* **Work required**: Without including pictures, set down every record exactly as it stands.

---------- The data

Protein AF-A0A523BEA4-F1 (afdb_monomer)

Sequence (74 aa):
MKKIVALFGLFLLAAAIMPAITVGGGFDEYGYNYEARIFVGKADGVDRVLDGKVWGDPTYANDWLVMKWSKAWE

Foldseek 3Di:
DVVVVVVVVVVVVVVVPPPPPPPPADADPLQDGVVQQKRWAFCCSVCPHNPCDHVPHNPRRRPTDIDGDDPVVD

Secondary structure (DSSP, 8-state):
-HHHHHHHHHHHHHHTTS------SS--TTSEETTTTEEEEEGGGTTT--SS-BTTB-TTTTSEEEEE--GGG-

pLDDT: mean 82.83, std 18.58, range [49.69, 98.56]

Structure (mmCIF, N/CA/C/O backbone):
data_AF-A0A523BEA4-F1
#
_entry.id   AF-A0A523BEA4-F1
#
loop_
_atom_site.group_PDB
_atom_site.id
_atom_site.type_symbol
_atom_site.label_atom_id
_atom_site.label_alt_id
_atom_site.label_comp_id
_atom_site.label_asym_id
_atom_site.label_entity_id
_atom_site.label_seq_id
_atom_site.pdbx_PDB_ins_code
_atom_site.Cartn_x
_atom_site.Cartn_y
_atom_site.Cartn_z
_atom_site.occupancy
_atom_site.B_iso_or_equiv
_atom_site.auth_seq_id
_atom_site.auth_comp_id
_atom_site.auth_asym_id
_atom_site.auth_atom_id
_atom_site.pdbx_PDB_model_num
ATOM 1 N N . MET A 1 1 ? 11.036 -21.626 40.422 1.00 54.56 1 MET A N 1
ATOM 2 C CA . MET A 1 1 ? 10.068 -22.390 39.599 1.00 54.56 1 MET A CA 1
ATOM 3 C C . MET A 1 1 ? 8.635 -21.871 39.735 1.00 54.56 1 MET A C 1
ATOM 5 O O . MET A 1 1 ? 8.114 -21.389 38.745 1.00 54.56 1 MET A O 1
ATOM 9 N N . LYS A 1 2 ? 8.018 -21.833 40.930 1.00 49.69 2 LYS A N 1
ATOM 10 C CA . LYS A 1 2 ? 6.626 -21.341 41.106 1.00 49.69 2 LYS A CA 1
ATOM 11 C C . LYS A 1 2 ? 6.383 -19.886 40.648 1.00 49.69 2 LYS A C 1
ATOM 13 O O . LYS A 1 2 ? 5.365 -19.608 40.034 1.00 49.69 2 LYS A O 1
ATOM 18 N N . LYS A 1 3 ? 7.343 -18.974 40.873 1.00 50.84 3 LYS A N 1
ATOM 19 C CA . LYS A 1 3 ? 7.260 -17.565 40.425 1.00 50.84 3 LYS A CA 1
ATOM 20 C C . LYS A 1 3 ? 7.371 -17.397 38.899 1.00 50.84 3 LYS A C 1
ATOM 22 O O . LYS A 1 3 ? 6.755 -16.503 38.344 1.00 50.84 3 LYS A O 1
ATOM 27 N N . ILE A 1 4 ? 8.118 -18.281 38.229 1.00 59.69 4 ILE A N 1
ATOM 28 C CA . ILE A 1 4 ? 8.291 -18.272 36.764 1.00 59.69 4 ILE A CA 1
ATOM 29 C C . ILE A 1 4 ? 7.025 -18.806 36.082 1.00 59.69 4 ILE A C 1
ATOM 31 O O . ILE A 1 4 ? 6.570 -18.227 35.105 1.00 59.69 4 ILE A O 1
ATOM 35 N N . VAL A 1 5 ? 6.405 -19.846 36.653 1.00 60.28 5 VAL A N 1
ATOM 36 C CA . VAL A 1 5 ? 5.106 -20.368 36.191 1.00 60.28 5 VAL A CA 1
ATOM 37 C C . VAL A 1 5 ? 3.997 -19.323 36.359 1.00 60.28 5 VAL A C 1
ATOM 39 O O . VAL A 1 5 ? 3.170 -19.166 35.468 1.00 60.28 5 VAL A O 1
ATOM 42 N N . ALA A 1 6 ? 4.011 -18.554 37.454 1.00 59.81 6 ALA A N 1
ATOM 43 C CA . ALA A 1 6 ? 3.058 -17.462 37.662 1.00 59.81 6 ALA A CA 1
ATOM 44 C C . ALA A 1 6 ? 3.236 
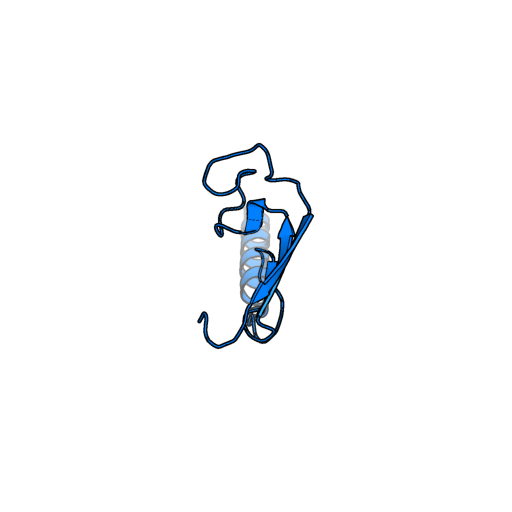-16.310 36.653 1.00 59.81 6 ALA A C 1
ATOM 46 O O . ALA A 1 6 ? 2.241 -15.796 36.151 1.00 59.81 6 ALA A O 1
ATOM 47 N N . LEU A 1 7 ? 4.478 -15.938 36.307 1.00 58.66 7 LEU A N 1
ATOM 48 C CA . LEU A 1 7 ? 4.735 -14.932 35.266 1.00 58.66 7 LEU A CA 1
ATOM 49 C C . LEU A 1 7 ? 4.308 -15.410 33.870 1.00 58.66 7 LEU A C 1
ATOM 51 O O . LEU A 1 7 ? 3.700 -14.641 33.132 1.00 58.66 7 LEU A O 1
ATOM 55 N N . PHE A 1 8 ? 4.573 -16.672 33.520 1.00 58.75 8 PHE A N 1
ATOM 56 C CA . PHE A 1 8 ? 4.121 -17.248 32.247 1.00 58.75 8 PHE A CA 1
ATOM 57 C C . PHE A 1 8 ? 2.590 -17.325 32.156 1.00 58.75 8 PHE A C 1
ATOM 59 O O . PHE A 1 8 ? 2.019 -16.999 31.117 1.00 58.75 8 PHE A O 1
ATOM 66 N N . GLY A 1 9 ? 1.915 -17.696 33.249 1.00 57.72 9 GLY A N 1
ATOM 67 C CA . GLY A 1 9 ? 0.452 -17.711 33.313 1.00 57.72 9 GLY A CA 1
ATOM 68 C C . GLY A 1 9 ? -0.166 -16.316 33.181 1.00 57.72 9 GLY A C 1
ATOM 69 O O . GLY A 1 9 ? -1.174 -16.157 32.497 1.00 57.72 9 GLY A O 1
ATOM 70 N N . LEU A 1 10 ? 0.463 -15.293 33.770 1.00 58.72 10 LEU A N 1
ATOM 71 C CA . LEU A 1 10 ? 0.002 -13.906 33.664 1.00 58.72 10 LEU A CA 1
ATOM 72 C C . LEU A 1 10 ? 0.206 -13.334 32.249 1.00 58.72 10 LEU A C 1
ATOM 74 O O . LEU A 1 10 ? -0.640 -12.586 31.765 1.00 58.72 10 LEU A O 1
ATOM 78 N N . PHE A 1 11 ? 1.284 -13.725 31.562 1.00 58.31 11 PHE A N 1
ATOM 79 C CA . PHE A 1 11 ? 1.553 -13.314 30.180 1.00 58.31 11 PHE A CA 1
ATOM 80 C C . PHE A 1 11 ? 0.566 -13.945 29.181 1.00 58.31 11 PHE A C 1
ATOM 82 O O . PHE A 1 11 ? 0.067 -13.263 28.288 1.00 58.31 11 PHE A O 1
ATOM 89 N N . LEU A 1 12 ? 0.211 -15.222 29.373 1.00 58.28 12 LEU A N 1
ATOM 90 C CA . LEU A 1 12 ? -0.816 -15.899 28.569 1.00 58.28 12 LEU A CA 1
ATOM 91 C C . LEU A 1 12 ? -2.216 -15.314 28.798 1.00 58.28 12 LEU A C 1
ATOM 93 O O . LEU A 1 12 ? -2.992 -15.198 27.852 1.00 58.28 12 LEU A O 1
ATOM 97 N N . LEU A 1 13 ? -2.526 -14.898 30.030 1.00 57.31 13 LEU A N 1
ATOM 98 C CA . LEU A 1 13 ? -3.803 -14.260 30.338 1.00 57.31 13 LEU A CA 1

--------------------

* **Exercise response**:
Protein AF-A0A523BEA4-F1 (afdb_monomer)

Sequence (74 aa):
MKKIVALFGLFLLAAAIMPAITVGGGFDEYGYNYEARIFVGKADGVDRVLDGKVWGDPTYANDWLVMKWSKAWE

Foldseek 3Di:
DVVVVVVVVVVVVVVVPPPPPPPPADADPLQDGVVQQKRWAFCCSVCPHNPCDHVPHNPRRRPTDIDGDDPVVD

Secondary structure (DSSP, 8-state):
-HHHHHHHHHHHHHHTTS------SS--TTSEETTTTEEEEEGGGTTT--SS-BTTB-TTTTSEEEEE--GGG-

pLDDT: mean 82.83, std 18.58, range [49.69, 98.56]

Structure (mmCIF, N/CA/C/O backbone):
data_AF-A0A523BEA4-F1
#
_entry.id   AF-A0A523BEA4-F1
#
loop_
_atom_site.group_PDB
_atom_site.id
_atom_site.type_symbol
_atom_site.label_atom_id
_atom_site.label_alt_id
_atom_site.label_comp_id
_atom_site.label_asym_id
_atom_site.label_entity_id
_atom_site.label_seq_id
_atom_site.pdbx_PDB_ins_code
_atom_site.Cartn_x
_atom_site.Cartn_y
_atom_site.Cartn_z
_atom_site.occupancy
_atom_site.B_iso_or_equiv
_atom_site.auth_seq_id
_atom_site.auth_comp_id
_atom_site.auth_asym_id
_atom_site.auth_atom_id
_atom_site.pdbx_PDB_model_num
ATOM 1 N N . MET A 1 1 ? 11.036 -21.626 40.422 1.00 54.56 1 MET A N 1
ATOM 2 C CA . MET A 1 1 ? 10.068 -22.390 39.599 1.00 54.56 1 MET A CA 1
ATOM 3 C C . MET A 1 1 ? 8.635 -21.871 39.735 1.00 54.56 1 MET A C 1
ATOM 5 O O . MET A 1 1 ? 8.114 -21.389 38.745 1.00 54.56 1 MET A O 1
ATOM 9 N N . LYS A 1 2 ? 8.018 -21.833 40.930 1.00 49.69 2 LYS A N 1
ATOM 10 C CA . LYS A 1 2 ? 6.626 -21.341 41.106 1.00 49.69 2 LYS A CA 1
ATOM 11 C C . LYS A 1 2 ? 6.383 -19.886 40.648 1.00 49.69 2 LYS A C 1
ATOM 13 O O . LYS A 1 2 ? 5.365 -19.608 40.034 1.00 49.69 2 LYS A O 1
ATOM 18 N N . LYS A 1 3 ? 7.343 -18.974 40.873 1.00 50.84 3 LYS A N 1
ATOM 19 C CA . LYS A 1 3 ? 7.260 -17.565 40.425 1.00 50.84 3 LYS A CA 1
ATOM 20 C C . LYS A 1 3 ? 7.371 -17.397 38.899 1.00 50.84 3 LYS A C 1
ATOM 22 O O . LYS A 1 3 ? 6.755 -16.503 38.344 1.00 50.84 3 LYS A O 1
ATOM 27 N N . ILE A 1 4 ? 8.118 -18.281 38.229 1.00 59.69 4 ILE A N 1
ATOM 28 C CA . ILE A 1 4 ? 8.291 -18.272 36.764 1.00 59.69 4 ILE A CA 1
ATOM 29 C C . ILE A 1 4 ? 7.025 -18.806 36.082 1.00 59.69 4 ILE A C 1
ATOM 31 O O . ILE A 1 4 ? 6.570 -18.227 35.105 1.00 59.69 4 ILE A O 1
ATOM 35 N N . VAL A 1 5 ? 6.405 -19.846 36.653 1.00 60.28 5 VAL A N 1
ATOM 36 C CA . VAL A 1 5 ? 5.106 -20.368 36.191 1.00 60.28 5 VAL A CA 1
ATOM 37 C C . VAL A 1 5 ? 3.997 -19.323 36.359 1.00 60.28 5 VAL A C 1
ATOM 39 O O . VAL A 1 5 ? 3.170 -19.166 35.468 1.00 60.28 5 VAL A O 1
ATOM 42 N N . ALA A 1 6 ? 4.011 -18.554 37.454 1.00 59.81 6 ALA A N 1
ATOM 43 C CA . ALA A 1 6 ? 3.058 -17.462 37.662 1.00 59.81 6 ALA A CA 1
ATOM 44 C C . ALA A 1 6 ? 3.236 
-16.310 36.653 1.00 59.81 6 ALA A C 1
ATOM 46 O O . ALA A 1 6 ? 2.241 -15.796 36.151 1.00 59.81 6 ALA A O 1
ATOM 47 N N . LEU A 1 7 ? 4.478 -15.938 36.307 1.00 58.66 7 LEU A N 1
ATOM 48 C CA . LEU A 1 7 ? 4.735 -14.932 35.266 1.00 58.66 7 LEU A CA 1
ATOM 49 C C . LEU A 1 7 ? 4.308 -15.410 33.870 1.00 58.66 7 LEU A C 1
ATOM 51 O O . LEU A 1 7 ? 3.700 -14.641 33.132 1.00 58.66 7 LEU A O 1
ATOM 55 N N . PHE A 1 8 ? 4.573 -16.672 33.520 1.00 58.75 8 PHE A N 1
ATOM 56 C CA . PHE A 1 8 ? 4.121 -17.248 32.247 1.00 58.75 8 PHE A CA 1
ATOM 57 C C . PHE A 1 8 ? 2.590 -17.325 32.156 1.00 58.75 8 PHE A C 1
ATOM 59 O O . PHE A 1 8 ? 2.019 -16.999 31.117 1.00 58.75 8 PHE A O 1
ATOM 66 N N . GLY A 1 9 ? 1.915 -17.696 33.249 1.00 57.72 9 GLY A N 1
ATOM 67 C CA . GLY A 1 9 ? 0.452 -17.711 33.313 1.00 57.72 9 GLY A CA 1
ATOM 68 C C . GLY A 1 9 ? -0.166 -16.316 33.181 1.00 57.72 9 GLY A C 1
ATOM 69 O O . GLY A 1 9 ? -1.174 -16.157 32.497 1.00 57.72 9 GLY A O 1
ATOM 70 N N . LEU A 1 10 ? 0.463 -15.293 33.770 1.00 58.72 10 LEU A N 1
ATOM 71 C CA . LEU A 1 10 ? 0.002 -13.906 33.664 1.00 58.72 10 LEU A CA 1
ATOM 72 C C . LEU A 1 10 ? 0.206 -13.334 32.249 1.00 58.72 10 LEU A C 1
ATOM 74 O O . LEU A 1 10 ? -0.640 -12.586 31.765 1.00 58.72 10 LEU A O 1
ATOM 78 N N . PHE A 1 11 ? 1.284 -13.725 31.562 1.00 58.31 11 PHE A N 1
ATOM 79 C CA . PHE A 1 11 ? 1.553 -13.314 30.180 1.00 58.31 11 PHE A CA 1
ATOM 80 C C . PHE A 1 11 ? 0.566 -13.945 29.181 1.00 58.31 11 PHE A C 1
ATOM 82 O O . PHE A 1 11 ? 0.067 -13.263 28.288 1.00 58.31 11 PHE A O 1
ATOM 89 N N . LEU A 1 12 ? 0.211 -15.222 29.373 1.00 58.28 12 LEU A N 1
ATOM 90 C CA . LEU A 1 12 ? -0.816 -15.899 28.569 1.00 58.28 12 LEU A CA 1
ATOM 91 C C . LEU A 1 12 ? -2.216 -15.314 28.798 1.00 58.28 12 LEU A C 1
ATOM 93 O O . LEU A 1 12 ? -2.992 -15.198 27.852 1.00 58.28 12 LEU A O 1
ATOM 97 N N . LEU A 1 13 ? -2.526 -14.898 30.030 1.00 57.31 13 LEU A N 1
ATOM 98 C CA . LEU A 1 13 ? -3.803 -14.260 30.338 1.00 57.31 13 LEU A CA 1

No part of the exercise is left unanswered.